L’honneur public, le plus visible est probablement le plus facile à acquérir. Il existe même des présomptions d’honorabilité. Une personne décorée de la légion d’honneur est supposée vivre dans l’honneur, un notaire exerce une profession honorable. Mais la considération publique suffit-elle à faire l’homme d’honneur ?

Lapider ces femmes-là
Vous connaissez peut-être cette histoire. Des scribes et des pharisiens amènent à Jésus une femme surprise en situation d’adultère avec l’intention de la lapider. « Maître, cette femme a été surprise en flagrant délit d’adultère. Or, dans la Loi, Moïse nous a ordonné de lapider ces femmes-là. Et toi, que dis-tu ? »

Voilà des accusateurs qui réclament justice pour manquement à l’honneur. Ils se placent au niveau de l’honneur public.

Et que fait Jésus ? Il répond en se mettant sur le plan de l’honneur personnel : " Comme on persistait à l’interroger, il se redressa et leur dit : « Celui d’entre vous qui est sans péché, qu’il soit le premier à lui jeter une pierre. Eux, après avoir entendu cela, s’en allaient un par un, en commençant par les plus âgés" [3].

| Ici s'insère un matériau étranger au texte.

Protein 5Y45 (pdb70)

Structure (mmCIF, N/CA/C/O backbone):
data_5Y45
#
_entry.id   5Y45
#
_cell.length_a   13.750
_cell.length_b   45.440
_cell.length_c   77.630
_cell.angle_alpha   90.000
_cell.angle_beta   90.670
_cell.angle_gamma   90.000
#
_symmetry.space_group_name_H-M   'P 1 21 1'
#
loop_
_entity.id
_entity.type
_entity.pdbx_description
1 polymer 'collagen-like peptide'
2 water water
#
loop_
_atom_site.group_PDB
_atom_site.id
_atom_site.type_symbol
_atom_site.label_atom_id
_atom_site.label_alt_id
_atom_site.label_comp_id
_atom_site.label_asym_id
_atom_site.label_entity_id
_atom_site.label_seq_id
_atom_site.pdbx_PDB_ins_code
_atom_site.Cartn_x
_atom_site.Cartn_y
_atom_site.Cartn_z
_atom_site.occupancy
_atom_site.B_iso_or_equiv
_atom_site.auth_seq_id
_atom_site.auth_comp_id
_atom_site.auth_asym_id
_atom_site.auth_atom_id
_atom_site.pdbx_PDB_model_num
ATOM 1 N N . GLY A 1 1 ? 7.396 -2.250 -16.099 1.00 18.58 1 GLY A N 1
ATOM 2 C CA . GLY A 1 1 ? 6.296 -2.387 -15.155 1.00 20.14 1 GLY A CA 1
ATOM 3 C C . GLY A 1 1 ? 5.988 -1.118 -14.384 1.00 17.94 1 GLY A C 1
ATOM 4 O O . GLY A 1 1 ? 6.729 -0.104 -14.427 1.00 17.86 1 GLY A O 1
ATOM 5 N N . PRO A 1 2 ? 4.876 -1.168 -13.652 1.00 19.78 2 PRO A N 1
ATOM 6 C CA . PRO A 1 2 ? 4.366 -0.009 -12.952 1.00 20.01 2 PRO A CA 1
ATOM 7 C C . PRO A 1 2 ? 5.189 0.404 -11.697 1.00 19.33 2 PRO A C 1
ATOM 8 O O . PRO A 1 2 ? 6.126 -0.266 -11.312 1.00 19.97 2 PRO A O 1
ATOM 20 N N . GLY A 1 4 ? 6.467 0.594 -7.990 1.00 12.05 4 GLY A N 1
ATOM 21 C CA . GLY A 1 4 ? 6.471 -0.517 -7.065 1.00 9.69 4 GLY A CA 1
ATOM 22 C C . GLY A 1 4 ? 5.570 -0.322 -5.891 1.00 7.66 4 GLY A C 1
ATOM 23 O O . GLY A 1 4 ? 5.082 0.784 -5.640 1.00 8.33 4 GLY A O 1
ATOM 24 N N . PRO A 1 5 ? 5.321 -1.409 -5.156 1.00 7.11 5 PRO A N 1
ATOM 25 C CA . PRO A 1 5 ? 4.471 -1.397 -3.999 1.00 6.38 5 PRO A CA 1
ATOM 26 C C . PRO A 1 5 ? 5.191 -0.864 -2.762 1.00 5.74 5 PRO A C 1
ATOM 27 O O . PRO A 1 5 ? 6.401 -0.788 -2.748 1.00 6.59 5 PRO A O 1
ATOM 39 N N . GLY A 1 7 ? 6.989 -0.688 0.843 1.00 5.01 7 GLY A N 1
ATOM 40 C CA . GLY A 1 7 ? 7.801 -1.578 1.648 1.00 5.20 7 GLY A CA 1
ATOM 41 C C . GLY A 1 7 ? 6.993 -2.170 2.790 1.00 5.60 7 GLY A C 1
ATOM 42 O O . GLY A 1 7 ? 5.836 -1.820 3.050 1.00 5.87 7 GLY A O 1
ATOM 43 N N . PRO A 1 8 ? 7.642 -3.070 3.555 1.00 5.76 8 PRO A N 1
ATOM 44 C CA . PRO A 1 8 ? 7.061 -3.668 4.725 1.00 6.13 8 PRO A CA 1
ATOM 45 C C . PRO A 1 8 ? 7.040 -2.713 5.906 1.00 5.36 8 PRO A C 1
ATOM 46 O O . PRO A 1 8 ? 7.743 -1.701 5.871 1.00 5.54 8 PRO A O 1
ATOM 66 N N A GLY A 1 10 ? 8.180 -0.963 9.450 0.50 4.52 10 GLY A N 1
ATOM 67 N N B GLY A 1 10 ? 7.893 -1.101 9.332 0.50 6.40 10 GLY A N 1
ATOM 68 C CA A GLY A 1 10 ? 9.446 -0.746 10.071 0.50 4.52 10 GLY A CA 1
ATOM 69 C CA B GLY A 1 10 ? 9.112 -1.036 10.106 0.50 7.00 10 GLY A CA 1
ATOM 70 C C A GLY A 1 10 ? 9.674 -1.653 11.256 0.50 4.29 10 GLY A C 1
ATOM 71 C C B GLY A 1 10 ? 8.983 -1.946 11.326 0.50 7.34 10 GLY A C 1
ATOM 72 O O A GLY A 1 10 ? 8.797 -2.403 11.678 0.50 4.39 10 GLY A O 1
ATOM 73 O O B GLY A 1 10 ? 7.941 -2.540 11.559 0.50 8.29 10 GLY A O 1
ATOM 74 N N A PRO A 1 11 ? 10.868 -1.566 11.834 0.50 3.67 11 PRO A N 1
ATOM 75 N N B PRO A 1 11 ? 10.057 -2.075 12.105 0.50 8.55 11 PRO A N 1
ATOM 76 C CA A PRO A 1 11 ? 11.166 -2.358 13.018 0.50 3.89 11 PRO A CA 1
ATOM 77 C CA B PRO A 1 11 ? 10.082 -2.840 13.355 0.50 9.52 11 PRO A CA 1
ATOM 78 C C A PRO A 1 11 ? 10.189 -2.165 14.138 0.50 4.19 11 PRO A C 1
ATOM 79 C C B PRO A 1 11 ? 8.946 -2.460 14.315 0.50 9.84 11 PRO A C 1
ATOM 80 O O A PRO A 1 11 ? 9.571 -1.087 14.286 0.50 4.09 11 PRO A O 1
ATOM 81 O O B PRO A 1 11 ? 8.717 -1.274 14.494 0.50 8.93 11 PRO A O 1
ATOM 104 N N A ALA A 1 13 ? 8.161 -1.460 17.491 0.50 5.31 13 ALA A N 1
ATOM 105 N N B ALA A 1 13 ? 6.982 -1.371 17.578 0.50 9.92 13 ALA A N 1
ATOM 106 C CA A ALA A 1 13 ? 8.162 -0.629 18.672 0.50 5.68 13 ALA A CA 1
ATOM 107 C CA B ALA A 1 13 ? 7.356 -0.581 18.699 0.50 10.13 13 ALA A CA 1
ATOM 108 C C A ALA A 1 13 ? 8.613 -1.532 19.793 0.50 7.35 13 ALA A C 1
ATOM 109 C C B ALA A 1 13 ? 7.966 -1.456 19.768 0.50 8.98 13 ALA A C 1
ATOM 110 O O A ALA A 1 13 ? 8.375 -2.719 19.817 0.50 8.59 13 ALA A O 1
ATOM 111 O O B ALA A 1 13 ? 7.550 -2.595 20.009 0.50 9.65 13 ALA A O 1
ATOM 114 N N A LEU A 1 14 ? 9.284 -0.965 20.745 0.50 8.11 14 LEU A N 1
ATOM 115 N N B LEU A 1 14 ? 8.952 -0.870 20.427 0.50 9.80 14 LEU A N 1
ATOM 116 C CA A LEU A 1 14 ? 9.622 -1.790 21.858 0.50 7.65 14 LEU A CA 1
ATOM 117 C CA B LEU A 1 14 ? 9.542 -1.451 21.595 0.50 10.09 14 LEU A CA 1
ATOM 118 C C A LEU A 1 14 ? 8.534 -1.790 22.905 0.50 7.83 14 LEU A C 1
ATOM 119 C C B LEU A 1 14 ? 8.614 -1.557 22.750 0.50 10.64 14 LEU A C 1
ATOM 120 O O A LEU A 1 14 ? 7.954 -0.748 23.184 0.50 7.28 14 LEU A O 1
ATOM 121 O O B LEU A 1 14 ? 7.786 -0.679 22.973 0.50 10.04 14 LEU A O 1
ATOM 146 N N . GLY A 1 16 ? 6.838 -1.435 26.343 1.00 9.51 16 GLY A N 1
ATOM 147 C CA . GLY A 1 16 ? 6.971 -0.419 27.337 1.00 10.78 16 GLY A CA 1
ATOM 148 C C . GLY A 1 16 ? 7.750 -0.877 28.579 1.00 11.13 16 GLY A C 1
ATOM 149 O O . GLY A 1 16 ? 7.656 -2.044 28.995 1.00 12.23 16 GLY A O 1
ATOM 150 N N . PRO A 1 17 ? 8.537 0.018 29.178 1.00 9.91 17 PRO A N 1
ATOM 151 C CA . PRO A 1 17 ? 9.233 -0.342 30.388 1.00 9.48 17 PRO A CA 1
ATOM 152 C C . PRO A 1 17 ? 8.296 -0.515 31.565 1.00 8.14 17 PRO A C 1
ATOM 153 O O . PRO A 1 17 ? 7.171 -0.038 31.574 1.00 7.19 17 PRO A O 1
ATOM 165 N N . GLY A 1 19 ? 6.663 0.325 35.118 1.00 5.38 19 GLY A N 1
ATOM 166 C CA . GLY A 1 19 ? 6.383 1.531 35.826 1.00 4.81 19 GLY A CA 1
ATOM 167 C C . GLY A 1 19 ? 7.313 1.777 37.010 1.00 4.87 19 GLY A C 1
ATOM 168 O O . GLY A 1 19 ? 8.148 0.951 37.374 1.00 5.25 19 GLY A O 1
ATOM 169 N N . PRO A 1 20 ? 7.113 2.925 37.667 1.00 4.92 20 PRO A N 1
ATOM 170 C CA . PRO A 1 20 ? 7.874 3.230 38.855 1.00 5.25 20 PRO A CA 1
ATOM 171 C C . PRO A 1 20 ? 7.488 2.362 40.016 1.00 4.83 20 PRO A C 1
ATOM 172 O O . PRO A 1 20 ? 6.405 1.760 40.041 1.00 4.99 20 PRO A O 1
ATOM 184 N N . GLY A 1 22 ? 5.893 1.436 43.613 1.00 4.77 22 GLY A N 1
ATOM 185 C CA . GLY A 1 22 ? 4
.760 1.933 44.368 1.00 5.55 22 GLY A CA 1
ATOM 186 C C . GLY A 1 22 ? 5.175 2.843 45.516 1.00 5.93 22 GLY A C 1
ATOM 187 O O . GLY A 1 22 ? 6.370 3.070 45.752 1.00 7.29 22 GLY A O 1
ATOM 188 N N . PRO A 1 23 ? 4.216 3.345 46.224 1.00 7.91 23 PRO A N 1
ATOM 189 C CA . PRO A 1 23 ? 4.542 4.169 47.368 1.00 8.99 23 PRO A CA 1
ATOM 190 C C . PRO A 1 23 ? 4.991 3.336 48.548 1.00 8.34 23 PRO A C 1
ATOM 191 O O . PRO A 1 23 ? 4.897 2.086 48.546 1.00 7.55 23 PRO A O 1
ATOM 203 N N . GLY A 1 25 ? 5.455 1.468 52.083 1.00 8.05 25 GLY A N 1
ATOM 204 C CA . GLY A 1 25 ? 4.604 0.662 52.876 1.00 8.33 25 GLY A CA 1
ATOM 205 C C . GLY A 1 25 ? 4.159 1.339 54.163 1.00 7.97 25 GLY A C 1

Ce récit nous livre deux enseignements.

Le premier. Honneur public et privé sont indissociables. Ce sont les scribes et les pharisiens les plus âgés, c’est-à-dire les plus honorables à leur époque, qui partent les premiers, conscients de leur contradiction à réclamer réparation publique du déshonneur d’une femme sans être sûrs de leur propre honneur.

Le deuxième. Honneur privé prévaut sur honneur public. Que dire d’un homme qui serait décoré de la légion d’honneur mais rempli d’orgueil et de mépris ? Un fat comblé d’honneurs mais pas un homme d’honneur.

Tout est perdu, fors l’honneur
S’il est le plus important, que suppose l’honneur privé, l’honneur du cœur ? Deux qualités.

D’abord une juste image de soi. Surtout ne pas se berner. Nous avons tous de l’honorable et du non honorable en nous. Qui peut jurer qu’il n’a jamais dit un mot de trop, laissé un travail dormir, entretenu des pensées incendiaires contre un voisin ? Finalement, l’honneur n’est pas d’être un "lisse et parfait" mais d’être un "faillible perfectible". Honneur et humilité sont donc cousins germains.

Ensuite un mouvement : Il ne s’agit pas de se contenter de baigner dans un cœur juste honorable. Sinon immanquablement le juste honorable glissera vers le peu honorable au lieu de tendre vers le mieux honorable. L’honneur de l’homme et de la femme est donc d’être continuellement en chemin.

Alors, traçons la route ! Car ce n’est pas le degré d’honneur où nous nous trouvons qui importe, mais le chemin que nous pouvons parcourir. Et quand l’échec survient, rappelons-nous la phrase de François 1er prononcée au soir de la défaite de Pavie "Tout et perdu, fors l’honneur".

Me Loïc Tertrais Avocat

[1Article 1 du Règlement Intérieur National de la profession d’avocat : "Il (l’avocat) respecte en outre, dans cet exercice, les principes d’honneur, de loyauté, de désintéressement, de confraternité, de délicatesse, de modération et de courtoisie."

[3Evangile de Saint Jean Chapitre 8 versets 3 et suivants.